In the present application, certain facts are not in dispute.  It is not disputed that the plaintiff is the registered owner of the suit property.  The plaintiff annexed a copy of a gazette notice issued under the Registration Titles Act which confirmed that the plaintiff is a registered owner of LR No.209/5516. (See annexture ‘MSD1’).  The said title which is a leasehold, was issued to the plaintiff for a period of 99 years with effect from 1st August, 1958.  The said title is not absolute.  Under special condition No.3, 4, 5 and 6 of the title, the plaintiff was required to use the said land for the purposes of erecting a school and two houses for the accommodation of teachers.  The plaintiff was further required not to subdivide, transfer, sell, sublet, charge or part with possession of any part of the suit property.  Condition 4 provided that if the plaintiff was to change the purpose on which the buildings in the suit land would be used i.e. as a school, then the land shall be deemed automatically to revert back to the government.

It is further not disputed that the 1st defendant has managed the school which was erected on the suit land from the time the construction of the school was completed in 1960.  The teachers at the school are employed by the Teachers Service Commission, a government agency. The pupils attending the school do not pay any school fees and are in fact beneficiaries of the free primary education programme run by the government.  It is therefore evident that the school, for all intents and purposes, is a public school.  The role of the plaintiff in the management of the school is not clear.  It appears that the children of the members of the plaintiff’s community attend the school.  However, children from the other communities who reside within the vicinity of the school are not prevented or barred from attending the said school.  It is apparent that the 1st defendant, on behalf of the government, has managed the school from its inception.

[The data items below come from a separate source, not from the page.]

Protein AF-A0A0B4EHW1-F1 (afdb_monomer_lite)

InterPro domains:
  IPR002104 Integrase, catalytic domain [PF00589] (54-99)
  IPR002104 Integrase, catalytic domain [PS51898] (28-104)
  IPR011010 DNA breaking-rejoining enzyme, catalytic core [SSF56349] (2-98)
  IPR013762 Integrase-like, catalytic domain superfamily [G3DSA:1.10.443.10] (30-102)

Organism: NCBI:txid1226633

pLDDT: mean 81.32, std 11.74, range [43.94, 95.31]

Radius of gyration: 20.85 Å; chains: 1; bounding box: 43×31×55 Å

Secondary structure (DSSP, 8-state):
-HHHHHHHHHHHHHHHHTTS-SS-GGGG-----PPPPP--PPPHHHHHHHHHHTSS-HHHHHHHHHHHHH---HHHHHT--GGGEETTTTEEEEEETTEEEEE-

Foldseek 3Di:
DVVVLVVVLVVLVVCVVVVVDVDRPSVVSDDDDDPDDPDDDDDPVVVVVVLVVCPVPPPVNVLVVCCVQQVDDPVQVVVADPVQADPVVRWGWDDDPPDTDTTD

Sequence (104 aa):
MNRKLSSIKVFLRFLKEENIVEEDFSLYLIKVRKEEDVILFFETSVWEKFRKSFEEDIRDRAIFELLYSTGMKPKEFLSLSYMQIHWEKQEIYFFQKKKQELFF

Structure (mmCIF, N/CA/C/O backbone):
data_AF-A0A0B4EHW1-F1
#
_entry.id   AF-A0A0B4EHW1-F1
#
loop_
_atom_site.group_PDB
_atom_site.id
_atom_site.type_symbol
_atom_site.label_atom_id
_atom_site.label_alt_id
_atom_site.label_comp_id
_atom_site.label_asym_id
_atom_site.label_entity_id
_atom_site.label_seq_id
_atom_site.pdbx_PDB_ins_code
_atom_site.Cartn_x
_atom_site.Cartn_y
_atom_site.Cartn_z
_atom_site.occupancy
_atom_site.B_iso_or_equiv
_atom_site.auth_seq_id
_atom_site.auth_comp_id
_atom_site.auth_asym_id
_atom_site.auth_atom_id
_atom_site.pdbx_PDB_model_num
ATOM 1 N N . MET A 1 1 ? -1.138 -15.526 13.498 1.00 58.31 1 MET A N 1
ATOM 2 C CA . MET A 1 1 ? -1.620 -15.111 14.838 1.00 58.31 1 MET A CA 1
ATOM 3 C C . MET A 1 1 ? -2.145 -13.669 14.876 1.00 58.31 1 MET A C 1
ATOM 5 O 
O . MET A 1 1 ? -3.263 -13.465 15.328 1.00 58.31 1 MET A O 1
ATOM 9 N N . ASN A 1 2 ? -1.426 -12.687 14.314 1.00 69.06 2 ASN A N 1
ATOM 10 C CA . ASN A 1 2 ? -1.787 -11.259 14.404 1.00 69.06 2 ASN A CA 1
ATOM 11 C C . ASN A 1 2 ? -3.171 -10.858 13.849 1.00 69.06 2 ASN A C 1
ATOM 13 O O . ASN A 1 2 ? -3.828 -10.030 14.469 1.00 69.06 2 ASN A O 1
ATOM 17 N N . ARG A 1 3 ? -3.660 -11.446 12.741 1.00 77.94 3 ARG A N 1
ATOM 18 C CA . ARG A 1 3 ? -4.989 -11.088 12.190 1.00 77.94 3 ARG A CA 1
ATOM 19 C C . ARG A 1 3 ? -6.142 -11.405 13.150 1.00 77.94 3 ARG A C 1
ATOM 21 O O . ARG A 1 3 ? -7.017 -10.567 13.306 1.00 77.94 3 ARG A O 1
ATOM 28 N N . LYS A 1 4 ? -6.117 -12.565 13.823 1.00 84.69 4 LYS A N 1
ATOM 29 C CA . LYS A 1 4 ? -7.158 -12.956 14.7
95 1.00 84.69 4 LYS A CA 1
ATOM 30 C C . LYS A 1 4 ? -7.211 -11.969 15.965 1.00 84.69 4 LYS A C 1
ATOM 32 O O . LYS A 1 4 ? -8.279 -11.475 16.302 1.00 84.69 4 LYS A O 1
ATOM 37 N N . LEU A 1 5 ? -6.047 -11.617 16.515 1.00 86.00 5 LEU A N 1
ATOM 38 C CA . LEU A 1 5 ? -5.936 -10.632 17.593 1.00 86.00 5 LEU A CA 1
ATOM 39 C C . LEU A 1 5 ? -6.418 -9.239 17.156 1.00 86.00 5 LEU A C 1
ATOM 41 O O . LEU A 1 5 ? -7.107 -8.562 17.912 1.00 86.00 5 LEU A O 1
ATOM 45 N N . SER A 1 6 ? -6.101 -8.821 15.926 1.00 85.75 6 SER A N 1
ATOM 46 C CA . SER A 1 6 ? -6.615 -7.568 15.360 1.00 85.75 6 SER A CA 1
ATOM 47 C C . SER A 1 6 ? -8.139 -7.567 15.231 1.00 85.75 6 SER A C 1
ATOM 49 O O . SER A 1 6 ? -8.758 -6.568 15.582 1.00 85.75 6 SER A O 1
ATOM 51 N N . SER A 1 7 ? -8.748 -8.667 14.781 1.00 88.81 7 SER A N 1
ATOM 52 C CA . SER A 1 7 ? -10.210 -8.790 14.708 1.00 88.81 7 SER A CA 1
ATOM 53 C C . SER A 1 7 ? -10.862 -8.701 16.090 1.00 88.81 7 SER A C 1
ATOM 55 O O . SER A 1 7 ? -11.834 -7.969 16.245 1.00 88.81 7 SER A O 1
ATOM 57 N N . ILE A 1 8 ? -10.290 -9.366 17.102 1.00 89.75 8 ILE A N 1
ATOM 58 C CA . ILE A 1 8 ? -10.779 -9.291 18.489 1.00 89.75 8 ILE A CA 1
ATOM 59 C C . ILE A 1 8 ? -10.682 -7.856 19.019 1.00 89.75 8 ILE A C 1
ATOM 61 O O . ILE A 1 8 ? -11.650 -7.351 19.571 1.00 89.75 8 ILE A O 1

Now, can the erection of a perimeter wall along the boundary of the school constitute an act that infringes on the plaintiff’s propriety right as a trustee?  I do not think so.  The perimeter wall is being erected using public funds.  The erection of a perimeter wall cannot be interpreted to be an act hostile to the plaintiff’s proprietary rights.  It is not contrary to the conditions attached to the title of the land on which the school is erected.  As trustees, the plaintiff can only enforce its rights in so far as it relates to the special conditions upon which it was issued the title.  The erection of a perimeter wall does not infringe the mandate given to the plaintiff to erect a school within the suit land.  I have carefully analysed the argument made on behalf of the plaintiff. I am unable to see what prejudice the plaintiff would suffer by the erection of the perimeter wall. I further fail to see what irreparable damage the plaintiff would suffer by the construction of the said perimeter wall.  In fact, the benefit to the pupils at the said school, who would now be in a secure learning environment, far outweighs any rights that the plaintiff is purporting to seek enforcement of by the court.

The plaintiff has failed to establish that it has a prima facie case liable to be favourably considered by this court to enable this court grant it the interlocutory injunction sought.  The application lacks merit and is hereby dismissed with costs.

DATED at NAIROBI this21stday of MAY, 2008.